# Deriving posterior of Beta distribution

You test a classifier on a test set consisting of 10 iid items. The classifier makes 2 mistakes. Assume the true error rate is $x$.

Let the prior be $x \sim Beta(\alpha, \beta)$. Derive the posterior given the classifier's performance.

I know that to calculate the posterior, I use the definition $p(\theta|X) \propto p(\theta)p(X|\theta)$. I can plug in the definition of the beta distribution for $p(\theta)$ but I'm not sure what to plug in for the likelihood $p(X|\theta)$.

Is the likelihood function $p(X|\theta) = x^2(1-x)^8$?

Your formulas look a bit strange because $\theta=x$. $X$ and $x$ are usually used to denote the random variable and the data, not the parameter.

Anyway, if $X$ is the number of mistakes among 10 iid items then $X\sim Bin(10,x)$, i.e. $X$ follows the binomial distribution. Thus $p(X|x)=\binom{10}{X} x^2(1-x)^8$, and you can compute the posterior using your formula.

Using a simplified notation, you have $\textit{a priori}$ that $\theta\sim Beta(a,b)$, and $$f(x\mid\theta)={n\choose x}\theta^x (1-\theta)^{n-x} \, ,$$ for $x=0,1,\dots,n$ and $\theta\in[0,1]$.

As you already know, the posterior $\pi(\theta\mid x)$ is proportional to $$Likelihood \times Prior \, ,$$ where the $Likelihood$ is just $f(x\mid\theta)$ seen as function of $\theta$, for some fixed value of the observation $x$.

The important point here, which happens over and over in this kind of computation, is that you don't need to evaluate the integral $\int_0^1\pi(\theta\mid x)\,d\theta$ to find the normalization constant of the posterior density. For example, if the posterior is proportional to $$\theta^5 (1-\theta)^7 = \theta^{6-1} (1-\theta)^{8-1} \, ,$$ then you already know, by simple inspection of the formula of the beta density, that $\theta\mid x\sim Beta(6,8)$.

Can you see why?

This is a pattern that you should keep in your mind when solving similar problems.

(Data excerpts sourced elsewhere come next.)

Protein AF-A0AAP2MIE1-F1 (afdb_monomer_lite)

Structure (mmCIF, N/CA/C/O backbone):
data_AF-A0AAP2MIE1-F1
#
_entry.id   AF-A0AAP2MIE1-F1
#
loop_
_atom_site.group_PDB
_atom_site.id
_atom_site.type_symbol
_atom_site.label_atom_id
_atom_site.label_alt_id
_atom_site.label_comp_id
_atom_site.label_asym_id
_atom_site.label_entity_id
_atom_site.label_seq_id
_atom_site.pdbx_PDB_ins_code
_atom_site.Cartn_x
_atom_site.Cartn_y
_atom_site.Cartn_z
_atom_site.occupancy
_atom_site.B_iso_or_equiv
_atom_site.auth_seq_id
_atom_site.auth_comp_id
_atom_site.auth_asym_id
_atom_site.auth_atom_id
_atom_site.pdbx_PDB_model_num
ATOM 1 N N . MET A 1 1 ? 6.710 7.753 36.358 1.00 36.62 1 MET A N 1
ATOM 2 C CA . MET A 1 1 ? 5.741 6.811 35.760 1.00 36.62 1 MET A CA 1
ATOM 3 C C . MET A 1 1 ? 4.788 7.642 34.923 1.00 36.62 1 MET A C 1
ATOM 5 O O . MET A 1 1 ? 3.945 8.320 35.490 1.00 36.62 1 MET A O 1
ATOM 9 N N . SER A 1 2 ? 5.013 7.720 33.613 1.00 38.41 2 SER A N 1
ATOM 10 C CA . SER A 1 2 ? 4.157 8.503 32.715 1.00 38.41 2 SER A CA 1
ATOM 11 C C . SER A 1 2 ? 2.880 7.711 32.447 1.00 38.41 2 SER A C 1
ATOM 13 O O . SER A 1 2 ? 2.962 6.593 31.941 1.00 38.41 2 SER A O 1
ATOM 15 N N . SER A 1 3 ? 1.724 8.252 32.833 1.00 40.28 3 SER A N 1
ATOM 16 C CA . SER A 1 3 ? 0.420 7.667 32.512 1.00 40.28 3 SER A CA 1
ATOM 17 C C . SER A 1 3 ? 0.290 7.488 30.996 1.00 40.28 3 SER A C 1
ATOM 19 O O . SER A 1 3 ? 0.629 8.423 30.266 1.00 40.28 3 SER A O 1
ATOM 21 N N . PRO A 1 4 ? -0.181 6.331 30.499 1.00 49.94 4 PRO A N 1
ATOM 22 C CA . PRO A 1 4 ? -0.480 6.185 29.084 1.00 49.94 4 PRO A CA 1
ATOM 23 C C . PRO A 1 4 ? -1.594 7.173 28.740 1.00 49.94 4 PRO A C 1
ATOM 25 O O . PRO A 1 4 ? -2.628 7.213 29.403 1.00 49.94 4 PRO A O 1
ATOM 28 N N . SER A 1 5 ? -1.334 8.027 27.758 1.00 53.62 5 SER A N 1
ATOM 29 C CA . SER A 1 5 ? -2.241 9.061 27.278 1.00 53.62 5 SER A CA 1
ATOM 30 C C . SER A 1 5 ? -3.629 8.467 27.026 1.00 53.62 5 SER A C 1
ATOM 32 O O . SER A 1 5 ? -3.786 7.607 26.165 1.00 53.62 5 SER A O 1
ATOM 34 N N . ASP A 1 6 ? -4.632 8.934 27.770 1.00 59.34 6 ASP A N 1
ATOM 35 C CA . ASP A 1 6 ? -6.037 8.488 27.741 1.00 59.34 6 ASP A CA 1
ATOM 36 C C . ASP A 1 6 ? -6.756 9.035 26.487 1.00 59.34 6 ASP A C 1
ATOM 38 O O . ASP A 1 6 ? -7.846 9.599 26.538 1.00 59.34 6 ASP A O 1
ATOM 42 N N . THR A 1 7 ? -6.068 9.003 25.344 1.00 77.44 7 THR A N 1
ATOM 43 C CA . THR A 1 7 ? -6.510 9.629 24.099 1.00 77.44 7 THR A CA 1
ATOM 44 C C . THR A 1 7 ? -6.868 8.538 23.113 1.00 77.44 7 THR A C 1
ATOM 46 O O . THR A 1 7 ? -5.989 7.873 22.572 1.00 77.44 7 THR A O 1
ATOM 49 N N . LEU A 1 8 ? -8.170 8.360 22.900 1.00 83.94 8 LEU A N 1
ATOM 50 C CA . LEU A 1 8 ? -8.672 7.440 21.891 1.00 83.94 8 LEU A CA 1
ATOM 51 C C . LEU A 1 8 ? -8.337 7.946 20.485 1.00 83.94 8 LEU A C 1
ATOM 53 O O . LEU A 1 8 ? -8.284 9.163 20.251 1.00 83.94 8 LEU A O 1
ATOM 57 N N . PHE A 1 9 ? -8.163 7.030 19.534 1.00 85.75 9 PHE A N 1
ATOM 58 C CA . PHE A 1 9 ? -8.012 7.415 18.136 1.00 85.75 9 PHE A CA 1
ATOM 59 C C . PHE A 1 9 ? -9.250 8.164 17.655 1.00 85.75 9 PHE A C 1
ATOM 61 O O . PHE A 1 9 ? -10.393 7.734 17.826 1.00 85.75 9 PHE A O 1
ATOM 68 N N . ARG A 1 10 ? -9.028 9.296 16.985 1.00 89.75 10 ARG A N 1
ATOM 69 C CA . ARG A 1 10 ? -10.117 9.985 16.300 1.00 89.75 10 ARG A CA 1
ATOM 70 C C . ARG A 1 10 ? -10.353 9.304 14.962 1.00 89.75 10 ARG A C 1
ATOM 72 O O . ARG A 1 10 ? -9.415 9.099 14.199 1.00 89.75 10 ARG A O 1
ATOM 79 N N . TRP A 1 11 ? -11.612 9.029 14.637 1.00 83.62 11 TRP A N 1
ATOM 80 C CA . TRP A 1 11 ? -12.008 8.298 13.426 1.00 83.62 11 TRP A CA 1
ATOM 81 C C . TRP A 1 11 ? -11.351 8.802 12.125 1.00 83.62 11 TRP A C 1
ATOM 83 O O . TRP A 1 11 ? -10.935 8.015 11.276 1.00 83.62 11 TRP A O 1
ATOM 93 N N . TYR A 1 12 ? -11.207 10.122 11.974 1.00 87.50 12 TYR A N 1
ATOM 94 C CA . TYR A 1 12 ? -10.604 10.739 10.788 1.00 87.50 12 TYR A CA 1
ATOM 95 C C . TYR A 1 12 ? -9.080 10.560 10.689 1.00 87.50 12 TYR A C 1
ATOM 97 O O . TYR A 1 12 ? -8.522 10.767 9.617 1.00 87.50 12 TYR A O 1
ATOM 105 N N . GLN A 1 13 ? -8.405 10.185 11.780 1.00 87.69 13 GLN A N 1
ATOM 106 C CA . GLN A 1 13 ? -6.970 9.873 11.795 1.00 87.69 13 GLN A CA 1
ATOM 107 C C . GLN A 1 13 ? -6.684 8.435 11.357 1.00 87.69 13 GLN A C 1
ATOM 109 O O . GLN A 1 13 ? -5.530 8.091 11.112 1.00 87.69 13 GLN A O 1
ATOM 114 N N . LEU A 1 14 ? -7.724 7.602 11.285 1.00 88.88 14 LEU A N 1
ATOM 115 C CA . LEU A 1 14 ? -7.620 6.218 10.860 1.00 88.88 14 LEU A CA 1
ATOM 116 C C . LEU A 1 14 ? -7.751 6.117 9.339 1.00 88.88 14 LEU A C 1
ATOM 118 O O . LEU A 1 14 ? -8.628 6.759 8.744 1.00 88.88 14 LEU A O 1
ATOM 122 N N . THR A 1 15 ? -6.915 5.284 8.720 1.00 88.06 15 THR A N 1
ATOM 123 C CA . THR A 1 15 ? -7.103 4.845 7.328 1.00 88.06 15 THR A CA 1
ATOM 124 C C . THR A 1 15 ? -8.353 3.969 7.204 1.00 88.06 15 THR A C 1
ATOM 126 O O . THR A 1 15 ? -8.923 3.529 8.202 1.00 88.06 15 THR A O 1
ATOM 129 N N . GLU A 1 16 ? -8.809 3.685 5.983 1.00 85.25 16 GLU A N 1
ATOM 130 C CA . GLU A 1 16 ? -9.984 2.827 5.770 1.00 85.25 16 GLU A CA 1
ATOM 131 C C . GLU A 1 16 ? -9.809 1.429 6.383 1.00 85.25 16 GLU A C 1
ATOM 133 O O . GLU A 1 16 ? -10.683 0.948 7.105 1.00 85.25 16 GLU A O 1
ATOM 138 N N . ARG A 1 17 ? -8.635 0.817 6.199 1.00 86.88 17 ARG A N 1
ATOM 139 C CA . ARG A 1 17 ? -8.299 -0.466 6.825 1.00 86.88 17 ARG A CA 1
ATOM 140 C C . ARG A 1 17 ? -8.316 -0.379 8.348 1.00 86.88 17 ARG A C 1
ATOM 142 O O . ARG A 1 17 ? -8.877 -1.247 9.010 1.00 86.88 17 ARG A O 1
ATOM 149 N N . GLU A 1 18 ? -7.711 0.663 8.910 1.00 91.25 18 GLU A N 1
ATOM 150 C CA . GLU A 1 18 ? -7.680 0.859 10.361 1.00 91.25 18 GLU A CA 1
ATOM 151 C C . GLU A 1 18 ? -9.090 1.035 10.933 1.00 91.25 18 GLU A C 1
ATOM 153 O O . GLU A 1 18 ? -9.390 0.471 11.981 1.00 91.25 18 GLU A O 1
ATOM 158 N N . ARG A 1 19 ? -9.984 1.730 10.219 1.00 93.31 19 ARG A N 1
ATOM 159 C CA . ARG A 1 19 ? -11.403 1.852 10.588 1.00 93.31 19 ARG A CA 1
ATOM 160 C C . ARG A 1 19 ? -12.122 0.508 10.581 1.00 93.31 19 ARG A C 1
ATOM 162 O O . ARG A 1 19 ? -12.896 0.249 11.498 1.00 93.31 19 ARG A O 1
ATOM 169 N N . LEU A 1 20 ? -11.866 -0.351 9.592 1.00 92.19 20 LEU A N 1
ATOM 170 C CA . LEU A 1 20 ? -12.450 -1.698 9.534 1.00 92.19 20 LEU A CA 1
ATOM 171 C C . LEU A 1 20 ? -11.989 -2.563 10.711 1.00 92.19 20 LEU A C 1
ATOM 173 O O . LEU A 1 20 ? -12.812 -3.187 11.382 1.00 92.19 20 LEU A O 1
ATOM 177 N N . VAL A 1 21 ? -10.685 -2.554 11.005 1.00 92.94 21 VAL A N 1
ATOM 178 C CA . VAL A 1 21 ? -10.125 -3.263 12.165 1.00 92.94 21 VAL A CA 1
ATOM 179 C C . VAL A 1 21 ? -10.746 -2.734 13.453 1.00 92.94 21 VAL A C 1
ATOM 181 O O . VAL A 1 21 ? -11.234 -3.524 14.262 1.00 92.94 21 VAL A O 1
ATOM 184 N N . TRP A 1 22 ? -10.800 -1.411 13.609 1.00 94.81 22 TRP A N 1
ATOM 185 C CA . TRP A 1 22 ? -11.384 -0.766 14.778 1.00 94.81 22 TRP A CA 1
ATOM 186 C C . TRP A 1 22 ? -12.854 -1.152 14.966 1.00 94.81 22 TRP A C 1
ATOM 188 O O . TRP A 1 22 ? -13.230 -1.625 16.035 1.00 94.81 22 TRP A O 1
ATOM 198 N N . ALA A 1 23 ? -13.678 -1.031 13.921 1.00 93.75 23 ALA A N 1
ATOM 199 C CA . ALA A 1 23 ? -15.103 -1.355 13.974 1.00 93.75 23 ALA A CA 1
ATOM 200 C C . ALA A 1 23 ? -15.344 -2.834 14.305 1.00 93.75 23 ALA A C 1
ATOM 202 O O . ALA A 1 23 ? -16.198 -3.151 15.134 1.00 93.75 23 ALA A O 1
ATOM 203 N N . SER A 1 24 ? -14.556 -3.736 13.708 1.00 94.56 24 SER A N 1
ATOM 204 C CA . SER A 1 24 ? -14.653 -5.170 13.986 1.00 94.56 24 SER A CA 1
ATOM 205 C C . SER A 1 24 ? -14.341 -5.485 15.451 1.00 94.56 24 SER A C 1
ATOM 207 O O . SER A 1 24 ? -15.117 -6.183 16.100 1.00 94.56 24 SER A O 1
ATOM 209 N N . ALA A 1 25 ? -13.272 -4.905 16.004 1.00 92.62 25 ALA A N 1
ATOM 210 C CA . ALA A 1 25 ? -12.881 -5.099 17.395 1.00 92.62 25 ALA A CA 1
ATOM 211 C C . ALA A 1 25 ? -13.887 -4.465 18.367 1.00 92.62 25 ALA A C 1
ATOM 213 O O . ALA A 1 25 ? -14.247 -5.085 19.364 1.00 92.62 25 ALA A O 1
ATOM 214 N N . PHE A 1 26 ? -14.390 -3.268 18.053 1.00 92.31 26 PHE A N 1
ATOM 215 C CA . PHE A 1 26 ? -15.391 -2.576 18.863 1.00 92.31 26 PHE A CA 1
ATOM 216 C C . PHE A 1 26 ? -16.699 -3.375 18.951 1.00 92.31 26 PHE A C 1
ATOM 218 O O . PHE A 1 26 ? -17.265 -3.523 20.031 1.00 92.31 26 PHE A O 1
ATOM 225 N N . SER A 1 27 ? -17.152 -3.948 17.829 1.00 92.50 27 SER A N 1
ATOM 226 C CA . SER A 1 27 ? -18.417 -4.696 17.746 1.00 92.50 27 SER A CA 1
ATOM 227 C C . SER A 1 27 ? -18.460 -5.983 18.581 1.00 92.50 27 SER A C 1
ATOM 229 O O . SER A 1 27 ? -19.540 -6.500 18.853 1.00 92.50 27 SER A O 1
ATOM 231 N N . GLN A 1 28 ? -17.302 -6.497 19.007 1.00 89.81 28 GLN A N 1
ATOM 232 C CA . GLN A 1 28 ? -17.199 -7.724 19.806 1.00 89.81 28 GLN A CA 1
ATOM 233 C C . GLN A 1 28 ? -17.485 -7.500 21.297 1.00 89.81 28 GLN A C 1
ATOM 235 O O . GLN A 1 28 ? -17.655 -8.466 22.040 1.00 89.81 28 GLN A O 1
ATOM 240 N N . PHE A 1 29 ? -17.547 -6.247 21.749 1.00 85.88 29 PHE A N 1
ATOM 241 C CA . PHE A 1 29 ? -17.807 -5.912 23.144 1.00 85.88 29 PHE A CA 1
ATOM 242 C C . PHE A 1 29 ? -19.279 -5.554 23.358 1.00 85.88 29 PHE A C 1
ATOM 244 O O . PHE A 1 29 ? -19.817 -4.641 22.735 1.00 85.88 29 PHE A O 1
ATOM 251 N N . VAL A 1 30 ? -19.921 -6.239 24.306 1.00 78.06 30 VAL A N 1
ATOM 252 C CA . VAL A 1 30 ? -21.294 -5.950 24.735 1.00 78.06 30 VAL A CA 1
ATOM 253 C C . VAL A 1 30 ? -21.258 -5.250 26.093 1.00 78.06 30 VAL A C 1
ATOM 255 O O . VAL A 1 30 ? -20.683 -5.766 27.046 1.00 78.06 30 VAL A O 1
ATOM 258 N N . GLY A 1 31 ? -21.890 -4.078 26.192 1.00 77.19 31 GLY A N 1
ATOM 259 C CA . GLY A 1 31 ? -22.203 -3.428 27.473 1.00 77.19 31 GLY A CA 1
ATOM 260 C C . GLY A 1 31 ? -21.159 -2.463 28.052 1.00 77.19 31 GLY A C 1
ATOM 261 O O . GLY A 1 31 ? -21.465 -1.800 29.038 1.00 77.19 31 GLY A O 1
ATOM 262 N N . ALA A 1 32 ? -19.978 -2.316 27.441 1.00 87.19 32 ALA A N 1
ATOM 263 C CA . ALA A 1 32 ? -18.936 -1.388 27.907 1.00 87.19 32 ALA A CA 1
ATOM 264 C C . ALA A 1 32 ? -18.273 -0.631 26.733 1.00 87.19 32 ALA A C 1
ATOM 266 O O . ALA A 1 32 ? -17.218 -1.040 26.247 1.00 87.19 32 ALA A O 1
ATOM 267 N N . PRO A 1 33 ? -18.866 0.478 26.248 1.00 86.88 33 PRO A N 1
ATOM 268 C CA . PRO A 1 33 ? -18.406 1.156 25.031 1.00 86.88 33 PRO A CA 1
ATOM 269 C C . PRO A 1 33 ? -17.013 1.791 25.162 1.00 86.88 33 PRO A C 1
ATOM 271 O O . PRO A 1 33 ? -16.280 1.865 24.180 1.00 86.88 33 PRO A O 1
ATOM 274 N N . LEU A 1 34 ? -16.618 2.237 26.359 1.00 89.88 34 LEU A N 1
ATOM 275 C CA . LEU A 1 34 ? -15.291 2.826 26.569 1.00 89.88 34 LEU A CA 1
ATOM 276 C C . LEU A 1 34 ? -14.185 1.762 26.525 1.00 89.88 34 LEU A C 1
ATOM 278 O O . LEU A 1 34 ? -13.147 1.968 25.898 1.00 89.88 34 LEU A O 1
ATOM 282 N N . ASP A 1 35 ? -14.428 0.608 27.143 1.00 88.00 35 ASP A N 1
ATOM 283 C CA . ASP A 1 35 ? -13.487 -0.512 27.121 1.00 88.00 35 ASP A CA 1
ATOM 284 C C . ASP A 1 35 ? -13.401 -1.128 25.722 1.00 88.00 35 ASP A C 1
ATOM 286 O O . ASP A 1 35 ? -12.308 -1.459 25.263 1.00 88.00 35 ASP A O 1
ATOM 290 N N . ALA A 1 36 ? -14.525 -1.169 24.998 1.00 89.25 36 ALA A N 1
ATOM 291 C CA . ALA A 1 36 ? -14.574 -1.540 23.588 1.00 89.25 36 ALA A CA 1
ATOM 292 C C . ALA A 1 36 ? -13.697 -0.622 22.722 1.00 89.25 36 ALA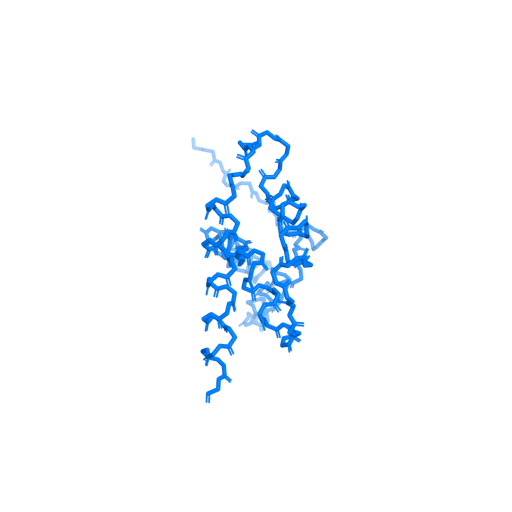 A C 1
ATOM 294 O O . ALA A 1 36 ? -12.907 -1.107 21.913 1.00 89.25 36 ALA A O 1
ATOM 295 N N . ALA A 1 37 ? -13.793 0.698 22.917 1.00 90.81 37 ALA A N 1
ATOM 296 C CA . ALA A 1 37 ? -12.976 1.668 22.189 1.00 90.81 37 ALA A CA 1
ATOM 297 C C . ALA A 1 37 ? -11.480 1.497 22.490 1.00 90.81 37 ALA A C 1
ATOM 299 O O . ALA A 1 37 ? -10.669 1.474 21.568 1.00 90.81 37 ALA A O 1
ATOM 300 N N . ARG A 1 38 ? -11.108 1.292 23.761 1.00 90.81 38 ARG A N 1
ATOM 301 C CA . ARG A 1 38 ? -9.712 1.030 24.159 1.00 90.81 38 ARG A CA 1
ATOM 302 C C . ARG A 1 38 ? -9.171 -0.266 23.560 1.00 90.81 38 ARG A C 1
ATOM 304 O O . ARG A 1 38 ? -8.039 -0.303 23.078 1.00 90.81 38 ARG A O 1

To make things clear: you have a model like this
$X\sim Binomial\left ( 10, p \right )$
$p\sim Beta\left ( \alpha ,\beta \right )$
where $p$ is a probability of mistake. You want to find posterior. To do that you have to know likelihood, which is equal to
$L\left ( X|p \right )=\begin{pmatrix} 10\\2 \end{pmatrix}p^{2}\left ( 1-p \right )^{8}$.
As stated in wikipedia:
"the likelihood of a set of parameter values given some observed outcomes is equal to the probability of those observed outcomes given those parameter values".
But it is not generally a probability distribution and should not be though about as a probability measure.
As you already (correctly) stated, posterior is calculated as $p(\theta|X) \propto p(\theta)p(X|\theta)$.
(Perform neccesery calculations as an exercise problem and show that posterior is also Beta distribution with updated parameters).